■ YOUR INSTRUCTIONS: Return the lines below that contain "backbone".

- Opening Delimiter -

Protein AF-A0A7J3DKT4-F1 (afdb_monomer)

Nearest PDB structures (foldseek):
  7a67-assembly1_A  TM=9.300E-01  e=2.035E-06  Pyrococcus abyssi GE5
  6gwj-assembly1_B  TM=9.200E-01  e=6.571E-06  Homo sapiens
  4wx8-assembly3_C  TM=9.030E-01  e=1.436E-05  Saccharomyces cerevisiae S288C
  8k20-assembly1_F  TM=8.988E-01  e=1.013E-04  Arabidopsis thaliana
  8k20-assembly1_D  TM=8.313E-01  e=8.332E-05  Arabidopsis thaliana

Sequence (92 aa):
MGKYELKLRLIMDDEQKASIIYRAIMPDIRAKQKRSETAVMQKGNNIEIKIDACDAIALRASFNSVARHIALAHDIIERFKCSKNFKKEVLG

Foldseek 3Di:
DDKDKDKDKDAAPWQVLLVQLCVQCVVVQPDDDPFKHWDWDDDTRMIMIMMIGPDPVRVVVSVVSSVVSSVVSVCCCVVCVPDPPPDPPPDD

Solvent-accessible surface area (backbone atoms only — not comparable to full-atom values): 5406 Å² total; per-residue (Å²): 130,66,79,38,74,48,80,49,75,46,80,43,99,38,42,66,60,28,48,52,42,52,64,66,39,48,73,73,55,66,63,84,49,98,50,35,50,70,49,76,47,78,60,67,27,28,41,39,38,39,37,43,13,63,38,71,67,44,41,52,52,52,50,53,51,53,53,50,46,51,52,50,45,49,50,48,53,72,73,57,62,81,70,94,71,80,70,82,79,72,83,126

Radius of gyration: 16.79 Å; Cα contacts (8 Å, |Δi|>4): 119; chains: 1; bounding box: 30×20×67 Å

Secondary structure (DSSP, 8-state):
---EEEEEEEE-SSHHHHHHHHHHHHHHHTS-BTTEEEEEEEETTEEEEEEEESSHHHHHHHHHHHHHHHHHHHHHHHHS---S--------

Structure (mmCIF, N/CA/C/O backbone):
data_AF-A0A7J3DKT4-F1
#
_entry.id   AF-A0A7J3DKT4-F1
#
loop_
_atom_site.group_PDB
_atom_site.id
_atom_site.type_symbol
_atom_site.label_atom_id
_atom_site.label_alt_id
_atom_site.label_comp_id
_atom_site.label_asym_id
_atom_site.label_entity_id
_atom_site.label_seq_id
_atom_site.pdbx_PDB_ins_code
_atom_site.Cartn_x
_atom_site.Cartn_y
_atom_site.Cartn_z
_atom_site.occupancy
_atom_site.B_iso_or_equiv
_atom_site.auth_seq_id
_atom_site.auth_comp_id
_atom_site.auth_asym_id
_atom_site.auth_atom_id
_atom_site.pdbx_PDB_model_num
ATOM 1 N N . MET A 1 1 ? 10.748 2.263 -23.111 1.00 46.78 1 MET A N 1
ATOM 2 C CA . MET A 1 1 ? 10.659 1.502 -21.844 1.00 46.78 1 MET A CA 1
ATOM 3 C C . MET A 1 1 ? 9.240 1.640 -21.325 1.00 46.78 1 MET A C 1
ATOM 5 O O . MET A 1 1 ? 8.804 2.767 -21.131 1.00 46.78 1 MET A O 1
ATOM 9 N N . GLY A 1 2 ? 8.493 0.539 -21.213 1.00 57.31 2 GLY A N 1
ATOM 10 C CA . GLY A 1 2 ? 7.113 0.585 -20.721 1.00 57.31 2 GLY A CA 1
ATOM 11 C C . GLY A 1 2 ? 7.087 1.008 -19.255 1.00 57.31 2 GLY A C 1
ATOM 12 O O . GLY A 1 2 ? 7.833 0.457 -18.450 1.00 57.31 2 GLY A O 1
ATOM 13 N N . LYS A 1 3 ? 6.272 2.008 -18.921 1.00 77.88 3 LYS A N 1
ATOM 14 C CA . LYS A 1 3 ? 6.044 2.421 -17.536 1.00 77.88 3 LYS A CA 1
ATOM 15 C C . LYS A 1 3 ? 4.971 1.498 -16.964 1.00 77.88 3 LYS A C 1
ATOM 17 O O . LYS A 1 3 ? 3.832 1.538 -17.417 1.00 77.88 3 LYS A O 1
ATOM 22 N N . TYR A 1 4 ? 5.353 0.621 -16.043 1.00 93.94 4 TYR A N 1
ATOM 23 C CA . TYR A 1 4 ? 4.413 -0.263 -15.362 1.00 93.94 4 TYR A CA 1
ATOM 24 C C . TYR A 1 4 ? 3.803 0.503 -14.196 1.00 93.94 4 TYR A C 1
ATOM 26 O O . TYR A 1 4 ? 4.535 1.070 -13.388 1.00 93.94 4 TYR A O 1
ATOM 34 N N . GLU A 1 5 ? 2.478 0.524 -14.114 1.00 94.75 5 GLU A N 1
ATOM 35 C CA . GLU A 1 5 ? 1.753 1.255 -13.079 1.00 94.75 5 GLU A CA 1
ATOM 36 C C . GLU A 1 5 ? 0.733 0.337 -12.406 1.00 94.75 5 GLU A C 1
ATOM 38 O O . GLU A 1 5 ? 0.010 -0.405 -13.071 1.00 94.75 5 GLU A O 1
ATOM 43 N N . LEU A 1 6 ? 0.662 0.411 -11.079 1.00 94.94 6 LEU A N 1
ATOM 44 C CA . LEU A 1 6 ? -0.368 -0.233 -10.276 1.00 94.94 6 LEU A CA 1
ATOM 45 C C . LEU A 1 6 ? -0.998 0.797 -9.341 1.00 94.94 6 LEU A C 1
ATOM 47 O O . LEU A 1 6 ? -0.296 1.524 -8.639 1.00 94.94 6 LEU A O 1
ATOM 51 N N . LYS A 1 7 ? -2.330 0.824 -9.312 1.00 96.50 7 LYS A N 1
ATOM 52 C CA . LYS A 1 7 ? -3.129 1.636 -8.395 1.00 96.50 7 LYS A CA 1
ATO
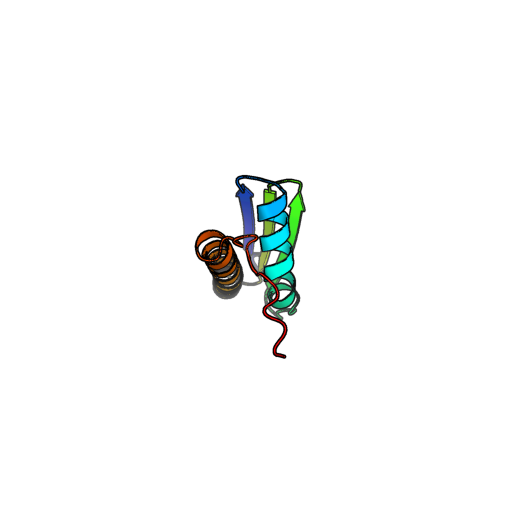M 53 C C . LYS A 1 7 ? -4.032 0.721 -7.588 1.00 96.50 7 LYS A C 1
ATOM 55 O O . LYS A 1 7 ? -4.783 -0.063 -8.161 1.00 96.50 7 LYS A O 1
ATOM 60 N N . LEU A 1 8 ? -3.963 0.837 -6.270 1.00 94.81 8 LEU A N 1
ATOM 61 C CA . LEU A 1 8 ? -4.765 0.059 -5.336 1.00 94.81 8 LEU A CA 1
ATOM 62 C C . LEU A 1 8 ? -5.464 0.995 -4.364 1.00 94.81 8 LEU A C 1
ATOM 64 O O . LEU A 1 8 ? -4.912 2.020 -3.958 1.00 94.81 8 LEU A O 1
ATOM 68 N N . ARG A 1 9 ? -6.667 0.602 -3.959 1.00 96.25 9 ARG A N 1
ATOM 69 C CA . ARG A 1 9 ? -7.408 1.233 -2.874 1.00 96.25 9 ARG A CA 1
ATOM 70 C C . ARG A 1 9 ? -7.801 0.152 -1.884 1.00 96.25 9 ARG A C 1
ATOM 72 O O . ARG A 1 9 ? -8.507 -0.780 -2.255 1.00 96.25 9 ARG A O 1
ATOM 79 N N . LEU A 1 10 ? -7.352 0.295 -0.644 1.00 94.38 10 LEU A N 1
ATOM 80 C CA . LEU A 1 10 ? -7.844 -0.504 0.468 1.00 94.38 10 LEU A CA 1
ATOM 81 C C . LEU A 1 10 ? -8.863 0.312 1.246 1.00 94.38 10 LEU A C 1
ATOM 83 O O . LEU A 1 10 ? -8.592 1.459 1.599 1.00 94.38 10 LEU A O 1
ATOM 87 N N . ILE A 1 11 ? -10.013 -0.297 1.500 1.00 95.25 11 ILE A N 1
ATOM 88 C CA . ILE A 1 11 ? -11.094 0.273 2.297 1.00 95.25 11 ILE A CA 1
ATOM 89 C C . ILE A 1 11 ? -11.042 -0.428 3.650 1.00 95.25 11 ILE A C 1
ATOM 91 O O . ILE A 1 11 ? -11.143 -1.652 3.703 1.00 95.25 11 ILE A O 1
ATOM 95 N N . MET A 1 12 ? -10.843 0.338 4.717 1.00 92.06 12 MET A N 1
ATOM 96 C CA . MET A 1 12 ? -10.860 -0.167 6.089 1.00 92.06 12 MET A CA 1
ATOM 97 C C . MET A 1 12 ? -12.222 0.092 6.731 1.00 92.06 12 MET A C 1
ATOM 99 O O . MET A 1 12 ? -12.973 0.962 6.280 1.00 92.06 12 MET A O 1
ATOM 103 N N . ASP A 1 13 ? -12.511 -0.628 7.815 1.00 91.19 13 ASP A N 1
ATOM 104 C CA . ASP A 1 13 ? -13.773 -0.489 8.554 1.00 91.19 13 ASP A CA 1
ATOM 105 C C . ASP A 1 13 ? -14.000 0.945 9.049 1.00 91.19 13 ASP A C 1
ATOM 107 O O . ASP A 1 13 ? -15.113 1.463 8.999 1.00 91.19 13 ASP A O 1
ATOM 111 N N . ASP A 1 14 ? -12.927 1.601 9.499 1.00 93.69 14 ASP A N 1
ATOM 112 C CA . ASP A 1 14 ? -12.958 2.958 10.023 1.00 93.69 14 ASP A CA 1
ATOM 113 C C . ASP A 1 14 ? -11.648 3.720 9.737 1.00 93.69 14 ASP A C 1
ATOM 115 O O . ASP A 1 14 ? -10.611 3.159 9.356 1.00 93.69 14 ASP A O 1
ATOM 119 N N . GLU A 1 15 ? -11.703 5.042 9.900 1.00 95.19 15 GLU A N 1
ATOM 120 C CA . GLU A 1 15 ? -10.561 5.937 9.694 1.00 95.19 15 GLU A CA 1
ATOM 121 C C . GLU A 1 15 ? -9.423 5.693 10.695 1.00 95.19 15 GLU A C 1
ATOM 123 O O . GLU A 1 15 ? -8.251 5.882 10.358 1.00 95.19 15 GLU A O 1
ATOM 128 N N . GLN A 1 16 ? -9.731 5.234 11.910 1.00 92.56 16 GLN A N 1
ATOM 129 C CA . GLN A 1 16 ? -8.722 4.970 12.928 1.00 92.56 16 GLN A CA 1
ATOM 130 C C . GLN A 1 16 ? -7.849 3.776 12.523 1.00 92.56 16 GLN A C 1
ATOM 132 O O . GLN A 1 16 ? -6.622 3.891 12.552 1.00 92.56 16 GLN A O 1
ATOM 137 N N . LYS A 1 17 ? -8.447 2.665 12.079 1.00 91.94 17 LYS A N 1
ATOM 138 C CA . LYS A 1 17 ? -7.733 1.508 11.525 1.00 91.94 17 LYS A CA 1
ATOM 139 C C . LYS A 1 17 ? -6.897 1.910 10.316 1.00 91.94 17 LYS A C 1
ATOM 141 O O . LYS A 1 17 ? -5.710 1.581 10.270 1.00 91.94 17 LYS A O 1
ATOM 146 N N . ALA A 1 18 ? -7.468 2.676 9.382 1.00 94.88 18 ALA A N 1
ATOM 147 C CA . ALA A 1 18 ? -6.727 3.183 8.227 1.00 94.88 18 ALA A CA 1
ATOM 148 C C . ALA A 1 18 ? -5.510 4.026 8.646 1.00 94.88 18 ALA A C 1
ATOM 150 O O . ALA A 1 18 ? -4.416 3.828 8.118 1.00 94.88 18 ALA A O 1
ATOM 151 N N . SER A 1 19 ? -5.667 4.903 9.641 1.00 94.94 19 SER A N 1
ATOM 152 C CA . SER A 1 19 ? -4.582 5.731 10.177 1.00 94.94 19 SER A CA 1
ATOM 153 C C . SER A 1 19 ? -3.497 4.903 10.861 1.00 94.94 19 SER A C 1
ATOM 155 O O . SER A 1 19 ? -2.311 5.183 10.677 1.00 94.94 19 SER A O 1
ATOM 157 N N . ILE A 1 20 ? -3.865 3.886 11.646 1.00 92.94 20 ILE A N 1
ATOM 158 C CA . ILE A 1 20 ? -2.890 3.008 12.307 1.00 92.94 20 ILE A CA 1
ATOM 159 C C . ILE A 1 20 ? -2.074 2.255 11.254 1.00 92.94 20 ILE A C 1
ATOM 161 O O . ILE A 1 20 ? -0.846 2.308 11.297 1.00 92.94 20 ILE A O 1
ATOM 165 N N . ILE A 1 21 ? -2.736 1.620 10.280 1.00 93.31 21 ILE A N 1
ATOM 166 C CA . ILE A 1 21 ? -2.058 0.875 9.211 1.00 93.31 21 ILE A CA 1
ATOM 167 C C . ILE A 1 21 ? -1.157 1.807 8.401 1.00 93.31 21 ILE A C 1
ATOM 169 O O . ILE A 1 21 ? 0.021 1.507 8.226 1.00 93.31 21 ILE A O 1
ATOM 173 N N . TYR A 1 22 ? -1.668 2.959 7.954 1.00 94.94 22 TYR A N 1
ATOM 174 C CA . TYR A 1 22 ? -0.885 3.935 7.196 1.00 94.94 22 TYR A CA 1
ATOM 175 C C . TYR A 1 22 ? 0.388 4.346 7.948 1.00 94.94 22 TYR A C 1
ATOM 177 O O . TYR A 1 22 ? 1.489 4.279 7.402 1.00 94.94 22 TYR A O 1
ATOM 185 N N . ARG A 1 23 ? 0.269 4.717 9.227 1.00 93.19 23 ARG A N 1
ATOM 186 C CA . ARG A 1 23 ? 1.426 5.111 10.045 1.00 93.19 23 ARG A CA 1
ATOM 187 C C . ARG A 1 23 ? 2.407 3.961 10.265 1.00 93.19 23 ARG A C 1
ATOM 189 O O . ARG A 1 23 ? 3.606 4.220 10.287 1.00 93.19 23 ARG A O 1
ATOM 196 N N . ALA A 1 24 ? 1.912 2.732 10.409 1.00 91.44 24 ALA A N 1
ATOM 197 C CA . ALA A 1 24 ? 2.737 1.550 10.635 1.00 91.44 24 ALA A CA 1
ATOM 198 C C . ALA A 1 24 ? 3.598 1.187 9.417 1.00 91.44 24 ALA A C 1
ATOM 200 O O . ALA A 1 24 ? 4.751 0.820 9.596 1.00 91.44 24 ALA A O 1
ATOM 201 N N . ILE A 1 25 ? 3.074 1.326 8.194 1.00 91.19 25 ILE A N 1
ATOM 202 C CA . ILE A 1 25 ? 3.786 0.910 6.969 1.00 91.19 25 ILE A CA 1
ATOM 203 C C . ILE A 1 25 ? 4.681 2.007 6.368 1.00 91.19 25 ILE A C 1
ATOM 205 O O . ILE A 1 25 ? 5.596 1.724 5.598 1.00 91.19 25 ILE A O 1
ATOM 209 N N . MET A 1 26 ? 4.426 3.282 6.685 1.00 91.44 26 MET A N 1
ATOM 210 C CA . MET A 1 26 ? 5.172 4.414 6.116 1.00 91.44 26 MET A CA 1
ATOM 211 C C . MET A 1 26 ? 6.694 4.409 6.365 1.00 91.44 26 MET A C 1
ATOM 213 O O . MET A 1 26 ? 7.411 4.908 5.491 1.00 91.44 26 MET A O 1
ATOM 217 N N . PRO A 1 27 ? 7.226 3.921 7.505 1.00 85.81 27 PRO A N 1
ATOM 218 C CA . PRO A 1 27 ? 8.669 3.782 7.705 1.00 85.81 27 PRO A CA 1
ATOM 219 C C . PRO A 1 27 ? 9.321 2.857 6.671 1.00 85.81 27 PRO A C 1
ATOM 221 O O . PRO A 1 27 ? 10.361 3.207 6.117 1.00 85.81 27 PRO A O 1
ATOM 224 N N . ASP A 1 28 ? 8.668 1.741 6.343 1.00 82.62 28 ASP A N 1
ATOM 225 C CA . ASP A 1 28 ? 9.210 0.726 5.434 1.00 82.62 28 ASP A CA 1
ATOM 226 C C . ASP A 1 28 ? 9.099 1.140 3.961 1.00 82.62 28 ASP A C 1
ATOM 228 O O . ASP A 1 28 ? 9.933 0.789 3.126 1.00 82.62 28 ASP A O 1
ATOM 232 N N . ILE A 1 29 ? 8.070 1.924 3.629 1.00 82.19 29 ILE A N 1
ATOM 233 C CA . ILE A 1 29 ? 7.778 2.338 2.251 1.00 82.19 29 ILE A CA 1
ATOM 234 C C . ILE A 1 29 ? 8.611 3.552 1.814 1.00 82.19 29 ILE A C 1
ATOM 236 O O . ILE A 1 29 ? 8.855 3.738 0.622 1.00 82.19 29 ILE A O 1
ATOM 240 N N . ARG A 1 30 ? 9.116 4.368 2.749 1.00 71.25 30 ARG A N 1
ATOM 241 C CA . ARG A 1 30 ? 9.931 5.556 2.418 1.00 71.25 30 ARG A CA 1
ATOM 242 C C . ARG A 1 30 ? 11.290 5.242 1.787 1.00 71.25 30 ARG A C 1
ATOM 244 O O . ARG A 1 30 ? 11.940 6.158 1.280 1.00 71.25 30 ARG A O 1
ATOM 251 N N . ALA A 1 31 ? 11.736 3.989 1.802 1.00 69.06 31 ALA A N 1
ATOM 252 C CA . ALA A 1 31 ? 12.990 3.602 1.173 1.00 69.06 31 ALA A CA 1
ATOM 253 C C . ALA A 1 31 ? 12.899 3.748 -0.358 1.00 69.06 31 ALA A C 1
ATOM 255 O O . ALA A 1 31 ? 12.231 2.966 -1.036 1.00 69.06 31 ALA A O 1
ATOM 256 N N . LYS A 1 32 ? 13.601 4.742 -0.921 1.00 66.19 32 LYS A N 1
ATOM 257 C CA . LYS A 1 32 ? 13.684 4.928 -2.378 1.00 66.19 32 LYS A CA 1
ATOM 258 C C . LYS A 1 32 ? 14.319 3.704 -3.039 1.00 66.19 32 LYS A C 1
ATOM 260 O O . LYS A 1 32 ? 15.467 3.365 -2.758 1.00 66.19 32 LYS A O 1
ATOM 265 N N . GLN A 1 33 ? 13.595 3.093 -3.971 1.00 76.88 33 GLN A N 1
ATOM 266 C CA . GLN A 1 33 ? 14.101 2.011 -4.812 1.00 76.88 33 GLN A CA 1
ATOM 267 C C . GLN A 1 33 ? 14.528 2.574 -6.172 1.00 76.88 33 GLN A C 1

- Closing Delimiter -

■ RESULT FOR THIS EXERCISE:
Solvent-accessible surface area (backbone atoms only — not comparable to full-atom values): 5406 Å² total; per-residue (Å²): 130,66,79,38,74,48,80,49,75,46,80,43,99,38,42,66,60,28,48,52,42,52,64,66,39,48,73,73,55,66,63,84,49,98,50,35,50,70,49,76,47,78,60,67,27,28,41,39,38,39,37,43,13,63,38,71,67,44,41,52,52,52,50,53,51,53,53,50,46,51,52,50,45,49,50,48,53,72,73,57,62,81,70,94,71,80,70,82,79,72,83,126
Structure (mmCIF, N/CA/C/O backbone):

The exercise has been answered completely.